-- Input material follows --

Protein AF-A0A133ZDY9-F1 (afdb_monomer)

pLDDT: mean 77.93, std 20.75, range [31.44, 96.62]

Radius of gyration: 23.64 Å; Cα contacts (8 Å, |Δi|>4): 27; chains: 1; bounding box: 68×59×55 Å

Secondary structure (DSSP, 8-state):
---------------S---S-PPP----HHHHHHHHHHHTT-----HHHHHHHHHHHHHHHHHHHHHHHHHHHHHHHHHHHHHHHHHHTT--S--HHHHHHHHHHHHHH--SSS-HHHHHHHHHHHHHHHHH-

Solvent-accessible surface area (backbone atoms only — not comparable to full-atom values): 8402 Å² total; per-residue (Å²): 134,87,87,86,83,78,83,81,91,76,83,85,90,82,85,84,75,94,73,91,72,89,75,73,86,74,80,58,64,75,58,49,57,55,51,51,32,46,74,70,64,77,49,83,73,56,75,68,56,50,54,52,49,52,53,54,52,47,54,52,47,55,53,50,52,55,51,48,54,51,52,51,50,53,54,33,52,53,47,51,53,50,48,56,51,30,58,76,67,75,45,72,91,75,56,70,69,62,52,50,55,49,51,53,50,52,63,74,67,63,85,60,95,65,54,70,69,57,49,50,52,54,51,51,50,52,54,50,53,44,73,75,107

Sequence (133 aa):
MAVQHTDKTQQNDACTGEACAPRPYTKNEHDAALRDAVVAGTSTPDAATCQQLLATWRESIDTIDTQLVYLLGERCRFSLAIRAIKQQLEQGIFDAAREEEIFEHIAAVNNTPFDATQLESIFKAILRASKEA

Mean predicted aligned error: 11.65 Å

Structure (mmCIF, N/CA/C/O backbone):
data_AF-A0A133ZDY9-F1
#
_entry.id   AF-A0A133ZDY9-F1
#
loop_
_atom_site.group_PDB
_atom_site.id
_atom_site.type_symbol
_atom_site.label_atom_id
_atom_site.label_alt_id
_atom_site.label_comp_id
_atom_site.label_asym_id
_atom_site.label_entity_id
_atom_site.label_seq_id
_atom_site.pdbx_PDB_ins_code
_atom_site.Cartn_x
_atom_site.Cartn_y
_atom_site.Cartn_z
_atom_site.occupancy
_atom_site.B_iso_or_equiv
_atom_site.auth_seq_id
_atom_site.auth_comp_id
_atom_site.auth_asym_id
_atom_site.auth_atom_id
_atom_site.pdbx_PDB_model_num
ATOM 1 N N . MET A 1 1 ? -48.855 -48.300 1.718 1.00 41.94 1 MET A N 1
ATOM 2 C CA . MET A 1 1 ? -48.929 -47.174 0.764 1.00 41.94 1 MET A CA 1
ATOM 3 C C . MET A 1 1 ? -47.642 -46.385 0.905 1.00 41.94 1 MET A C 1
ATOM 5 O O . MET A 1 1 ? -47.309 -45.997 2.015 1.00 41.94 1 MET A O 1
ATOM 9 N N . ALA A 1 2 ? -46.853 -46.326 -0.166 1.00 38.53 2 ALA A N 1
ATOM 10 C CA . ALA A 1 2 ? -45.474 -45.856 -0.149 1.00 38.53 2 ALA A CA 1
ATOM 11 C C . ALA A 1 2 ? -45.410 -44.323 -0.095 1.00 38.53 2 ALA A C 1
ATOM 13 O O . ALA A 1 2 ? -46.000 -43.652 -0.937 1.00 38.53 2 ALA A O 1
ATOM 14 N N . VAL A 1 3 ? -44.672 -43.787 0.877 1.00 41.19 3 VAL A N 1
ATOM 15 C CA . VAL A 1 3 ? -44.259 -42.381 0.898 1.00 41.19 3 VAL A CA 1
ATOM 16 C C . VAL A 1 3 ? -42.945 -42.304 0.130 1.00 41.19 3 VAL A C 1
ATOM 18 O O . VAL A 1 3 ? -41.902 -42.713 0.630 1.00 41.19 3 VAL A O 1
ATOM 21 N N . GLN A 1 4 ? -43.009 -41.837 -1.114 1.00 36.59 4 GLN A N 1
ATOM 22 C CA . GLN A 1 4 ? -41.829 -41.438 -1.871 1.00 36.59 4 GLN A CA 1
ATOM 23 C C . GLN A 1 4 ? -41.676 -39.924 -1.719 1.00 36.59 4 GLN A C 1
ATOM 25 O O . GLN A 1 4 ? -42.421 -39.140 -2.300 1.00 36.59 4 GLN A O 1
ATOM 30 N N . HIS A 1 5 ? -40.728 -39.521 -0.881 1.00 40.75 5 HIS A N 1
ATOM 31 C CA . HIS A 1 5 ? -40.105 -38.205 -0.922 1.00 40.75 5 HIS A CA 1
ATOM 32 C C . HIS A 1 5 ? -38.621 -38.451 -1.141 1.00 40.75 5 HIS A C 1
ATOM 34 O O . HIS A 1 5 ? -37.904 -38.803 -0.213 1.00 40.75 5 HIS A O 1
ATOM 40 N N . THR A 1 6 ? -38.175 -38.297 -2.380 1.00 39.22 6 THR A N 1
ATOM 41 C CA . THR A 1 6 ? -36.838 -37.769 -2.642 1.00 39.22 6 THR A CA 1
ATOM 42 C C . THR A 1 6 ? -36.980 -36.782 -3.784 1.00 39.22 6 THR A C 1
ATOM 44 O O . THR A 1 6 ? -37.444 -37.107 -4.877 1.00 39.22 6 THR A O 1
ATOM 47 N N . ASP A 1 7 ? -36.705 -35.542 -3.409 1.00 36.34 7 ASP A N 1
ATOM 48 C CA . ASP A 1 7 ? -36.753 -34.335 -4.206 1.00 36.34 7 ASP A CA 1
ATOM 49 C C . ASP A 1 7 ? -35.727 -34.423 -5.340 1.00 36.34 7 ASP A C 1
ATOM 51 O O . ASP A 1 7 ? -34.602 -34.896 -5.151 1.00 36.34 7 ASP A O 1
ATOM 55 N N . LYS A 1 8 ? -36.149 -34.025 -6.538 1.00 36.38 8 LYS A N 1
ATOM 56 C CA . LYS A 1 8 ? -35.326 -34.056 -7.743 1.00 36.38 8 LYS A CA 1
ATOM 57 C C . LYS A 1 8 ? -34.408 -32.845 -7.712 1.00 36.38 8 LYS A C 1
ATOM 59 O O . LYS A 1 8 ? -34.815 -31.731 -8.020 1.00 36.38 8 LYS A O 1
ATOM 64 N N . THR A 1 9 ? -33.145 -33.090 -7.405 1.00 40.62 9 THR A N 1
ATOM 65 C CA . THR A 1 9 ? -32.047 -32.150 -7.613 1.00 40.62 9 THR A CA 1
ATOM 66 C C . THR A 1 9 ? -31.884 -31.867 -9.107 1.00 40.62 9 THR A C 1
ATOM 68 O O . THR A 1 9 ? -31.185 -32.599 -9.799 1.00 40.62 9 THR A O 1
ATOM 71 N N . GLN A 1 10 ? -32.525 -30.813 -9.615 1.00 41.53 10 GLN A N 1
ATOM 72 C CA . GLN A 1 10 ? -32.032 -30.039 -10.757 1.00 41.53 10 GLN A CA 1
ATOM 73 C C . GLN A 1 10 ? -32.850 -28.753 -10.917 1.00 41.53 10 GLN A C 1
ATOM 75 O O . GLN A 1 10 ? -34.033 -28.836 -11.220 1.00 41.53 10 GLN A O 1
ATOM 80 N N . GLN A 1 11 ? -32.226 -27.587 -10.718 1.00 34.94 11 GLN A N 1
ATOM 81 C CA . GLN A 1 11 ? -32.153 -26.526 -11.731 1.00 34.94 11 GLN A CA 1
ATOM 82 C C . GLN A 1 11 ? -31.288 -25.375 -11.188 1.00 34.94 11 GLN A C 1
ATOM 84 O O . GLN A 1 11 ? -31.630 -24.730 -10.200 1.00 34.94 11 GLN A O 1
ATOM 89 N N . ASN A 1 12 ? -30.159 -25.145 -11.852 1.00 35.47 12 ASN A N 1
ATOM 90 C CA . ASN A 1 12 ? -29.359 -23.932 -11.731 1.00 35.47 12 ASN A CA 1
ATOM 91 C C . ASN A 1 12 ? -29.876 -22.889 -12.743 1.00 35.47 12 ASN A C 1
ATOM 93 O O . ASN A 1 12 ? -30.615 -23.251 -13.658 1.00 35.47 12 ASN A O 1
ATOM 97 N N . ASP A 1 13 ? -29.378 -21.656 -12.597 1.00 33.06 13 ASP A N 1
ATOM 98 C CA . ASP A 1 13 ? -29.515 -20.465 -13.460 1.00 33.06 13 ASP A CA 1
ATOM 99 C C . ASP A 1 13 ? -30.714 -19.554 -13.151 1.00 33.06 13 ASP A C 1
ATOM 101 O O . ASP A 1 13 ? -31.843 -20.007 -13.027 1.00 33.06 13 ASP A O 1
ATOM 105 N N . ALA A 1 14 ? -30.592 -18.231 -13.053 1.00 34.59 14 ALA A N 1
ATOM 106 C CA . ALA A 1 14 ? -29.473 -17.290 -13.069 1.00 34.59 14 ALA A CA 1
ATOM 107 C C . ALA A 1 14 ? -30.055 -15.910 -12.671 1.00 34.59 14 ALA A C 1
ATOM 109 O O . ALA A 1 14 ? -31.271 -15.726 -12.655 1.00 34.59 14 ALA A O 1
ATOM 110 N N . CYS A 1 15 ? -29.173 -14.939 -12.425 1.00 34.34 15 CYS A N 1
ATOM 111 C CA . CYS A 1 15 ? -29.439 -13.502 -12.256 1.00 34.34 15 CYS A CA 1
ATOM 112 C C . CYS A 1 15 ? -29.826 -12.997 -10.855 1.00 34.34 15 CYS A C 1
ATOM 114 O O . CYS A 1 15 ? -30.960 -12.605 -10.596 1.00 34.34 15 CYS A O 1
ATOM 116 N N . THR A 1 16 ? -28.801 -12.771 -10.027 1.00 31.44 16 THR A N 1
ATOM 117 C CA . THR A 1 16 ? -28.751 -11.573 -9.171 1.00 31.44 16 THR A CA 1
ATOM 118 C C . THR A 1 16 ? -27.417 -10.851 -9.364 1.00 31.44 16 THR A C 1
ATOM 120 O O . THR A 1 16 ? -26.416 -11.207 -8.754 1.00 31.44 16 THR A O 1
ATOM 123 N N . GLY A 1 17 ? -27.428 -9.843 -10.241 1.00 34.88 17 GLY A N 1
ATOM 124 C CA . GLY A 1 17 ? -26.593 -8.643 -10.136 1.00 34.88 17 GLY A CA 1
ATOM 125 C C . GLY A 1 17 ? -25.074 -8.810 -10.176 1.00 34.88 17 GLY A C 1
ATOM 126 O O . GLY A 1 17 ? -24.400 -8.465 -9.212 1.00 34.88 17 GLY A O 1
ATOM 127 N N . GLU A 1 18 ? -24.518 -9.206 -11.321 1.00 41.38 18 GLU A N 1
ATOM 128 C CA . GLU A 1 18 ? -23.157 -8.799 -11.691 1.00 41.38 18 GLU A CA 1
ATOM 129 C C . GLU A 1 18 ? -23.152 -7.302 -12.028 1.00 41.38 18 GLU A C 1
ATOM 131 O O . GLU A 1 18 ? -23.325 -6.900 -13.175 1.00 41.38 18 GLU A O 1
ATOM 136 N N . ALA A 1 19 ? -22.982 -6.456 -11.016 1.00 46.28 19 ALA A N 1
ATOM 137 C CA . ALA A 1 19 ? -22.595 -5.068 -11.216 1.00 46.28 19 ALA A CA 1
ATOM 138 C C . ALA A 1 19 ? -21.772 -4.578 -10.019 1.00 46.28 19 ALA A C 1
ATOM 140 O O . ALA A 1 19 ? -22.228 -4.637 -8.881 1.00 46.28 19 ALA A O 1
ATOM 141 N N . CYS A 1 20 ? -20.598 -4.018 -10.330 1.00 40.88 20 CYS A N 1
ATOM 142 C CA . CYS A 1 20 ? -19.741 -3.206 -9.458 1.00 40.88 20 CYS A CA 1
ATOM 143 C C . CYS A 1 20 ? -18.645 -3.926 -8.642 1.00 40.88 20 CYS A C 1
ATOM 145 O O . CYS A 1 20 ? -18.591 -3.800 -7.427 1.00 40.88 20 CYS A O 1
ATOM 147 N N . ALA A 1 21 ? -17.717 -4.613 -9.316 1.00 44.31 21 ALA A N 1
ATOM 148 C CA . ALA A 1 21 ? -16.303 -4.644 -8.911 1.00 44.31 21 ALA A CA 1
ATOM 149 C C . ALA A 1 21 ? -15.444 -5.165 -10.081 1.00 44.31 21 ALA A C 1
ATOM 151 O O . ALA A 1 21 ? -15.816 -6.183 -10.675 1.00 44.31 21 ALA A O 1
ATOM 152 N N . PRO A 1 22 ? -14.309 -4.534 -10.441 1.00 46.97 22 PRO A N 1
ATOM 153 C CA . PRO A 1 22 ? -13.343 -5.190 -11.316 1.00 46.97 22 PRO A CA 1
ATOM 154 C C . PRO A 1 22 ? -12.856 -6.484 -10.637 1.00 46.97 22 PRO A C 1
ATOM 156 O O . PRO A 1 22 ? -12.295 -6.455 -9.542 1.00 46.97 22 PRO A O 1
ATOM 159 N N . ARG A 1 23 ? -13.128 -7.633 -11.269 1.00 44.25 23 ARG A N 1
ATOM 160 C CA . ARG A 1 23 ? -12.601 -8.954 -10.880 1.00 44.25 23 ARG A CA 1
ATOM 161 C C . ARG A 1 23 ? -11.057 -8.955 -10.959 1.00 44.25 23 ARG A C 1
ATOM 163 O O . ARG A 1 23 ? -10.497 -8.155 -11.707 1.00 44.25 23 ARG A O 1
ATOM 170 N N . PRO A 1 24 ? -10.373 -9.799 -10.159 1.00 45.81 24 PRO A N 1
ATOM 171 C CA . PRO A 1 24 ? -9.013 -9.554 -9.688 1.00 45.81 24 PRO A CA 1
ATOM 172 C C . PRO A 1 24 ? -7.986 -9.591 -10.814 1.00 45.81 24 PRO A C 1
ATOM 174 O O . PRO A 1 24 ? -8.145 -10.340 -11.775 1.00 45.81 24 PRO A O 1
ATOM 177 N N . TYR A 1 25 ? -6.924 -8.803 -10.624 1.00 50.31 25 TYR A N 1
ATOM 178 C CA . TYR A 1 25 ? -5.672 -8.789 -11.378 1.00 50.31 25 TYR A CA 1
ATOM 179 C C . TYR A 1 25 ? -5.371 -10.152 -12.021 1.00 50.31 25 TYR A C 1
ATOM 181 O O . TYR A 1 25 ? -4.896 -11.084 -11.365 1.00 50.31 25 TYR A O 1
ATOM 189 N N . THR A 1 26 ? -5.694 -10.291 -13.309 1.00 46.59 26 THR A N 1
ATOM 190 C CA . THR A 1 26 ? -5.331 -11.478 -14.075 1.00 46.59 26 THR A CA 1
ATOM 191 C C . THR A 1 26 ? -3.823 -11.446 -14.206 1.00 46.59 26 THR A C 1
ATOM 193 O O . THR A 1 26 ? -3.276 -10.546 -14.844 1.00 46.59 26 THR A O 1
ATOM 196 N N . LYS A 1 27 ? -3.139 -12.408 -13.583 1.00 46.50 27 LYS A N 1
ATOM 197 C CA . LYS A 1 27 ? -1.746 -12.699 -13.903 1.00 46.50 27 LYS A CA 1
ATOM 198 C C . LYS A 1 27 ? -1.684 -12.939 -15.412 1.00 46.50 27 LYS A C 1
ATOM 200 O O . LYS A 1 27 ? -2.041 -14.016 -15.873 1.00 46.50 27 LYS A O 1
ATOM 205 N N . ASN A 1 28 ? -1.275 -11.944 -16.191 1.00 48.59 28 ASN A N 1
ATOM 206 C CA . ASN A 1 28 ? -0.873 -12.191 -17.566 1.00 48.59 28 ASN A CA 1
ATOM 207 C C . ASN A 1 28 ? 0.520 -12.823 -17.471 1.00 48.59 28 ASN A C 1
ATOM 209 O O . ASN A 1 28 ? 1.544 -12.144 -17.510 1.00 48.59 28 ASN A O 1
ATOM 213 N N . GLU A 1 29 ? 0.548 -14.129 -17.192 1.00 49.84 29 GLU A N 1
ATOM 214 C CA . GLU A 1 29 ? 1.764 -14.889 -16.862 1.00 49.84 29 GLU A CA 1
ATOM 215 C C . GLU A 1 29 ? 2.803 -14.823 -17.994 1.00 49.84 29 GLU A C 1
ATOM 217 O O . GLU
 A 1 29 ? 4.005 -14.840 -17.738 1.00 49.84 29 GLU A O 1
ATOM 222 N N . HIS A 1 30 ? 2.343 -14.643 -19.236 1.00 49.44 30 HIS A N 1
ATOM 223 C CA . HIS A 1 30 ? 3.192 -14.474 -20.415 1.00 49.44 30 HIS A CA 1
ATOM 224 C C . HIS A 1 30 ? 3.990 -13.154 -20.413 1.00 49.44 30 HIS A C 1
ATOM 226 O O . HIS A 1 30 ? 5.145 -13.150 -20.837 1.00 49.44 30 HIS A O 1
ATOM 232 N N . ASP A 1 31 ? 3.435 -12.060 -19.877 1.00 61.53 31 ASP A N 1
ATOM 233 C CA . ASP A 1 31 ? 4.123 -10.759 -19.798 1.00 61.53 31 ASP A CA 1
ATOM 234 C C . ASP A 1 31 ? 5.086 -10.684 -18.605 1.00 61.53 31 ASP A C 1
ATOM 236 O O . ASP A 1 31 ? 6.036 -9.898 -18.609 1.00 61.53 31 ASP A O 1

-- Input material concluded --

▸ **Assignment**:
Only the lines above starting at the line that holds "ATOM 172 C C" and ending at the line that holds "ATOM 189 N N" are to be repeated, exactly and in full.

▸ **Solution to this exercise**:
ATOM 172 C C . PRO A 1 24 ? -7.986 -9.591 -10.814 1.00 45.81 24 PRO A C 1
ATOM 174 O O . PRO A 1 24 ? -8.145 -10.340 -11.775 1.00 45.81 24 PRO A O 1
ATOM 177 N N . TYR A 1 25 ? -6.924 -8.803 -10.624 1.00 50.31 25 TYR A N 1
ATOM 178 C CA . TYR A 1 25 ? -5.672 -8.789 -11.378 1.00 50.31 25 TYR A CA 1
ATOM 179 C C . TYR A 1 25 ? -5.371 -10.152 -12.021 1.00 50.31 25 TYR A C 1
ATOM 181 O O . TYR A 1 25 ? -4.896 -11.084 -11.365 1.00 50.31 25 TYR A O 1
ATOM 189 N N . THR A 1 26 ? -5.694 -10.291 -13.309 1.00 46.59 26 THR A N 1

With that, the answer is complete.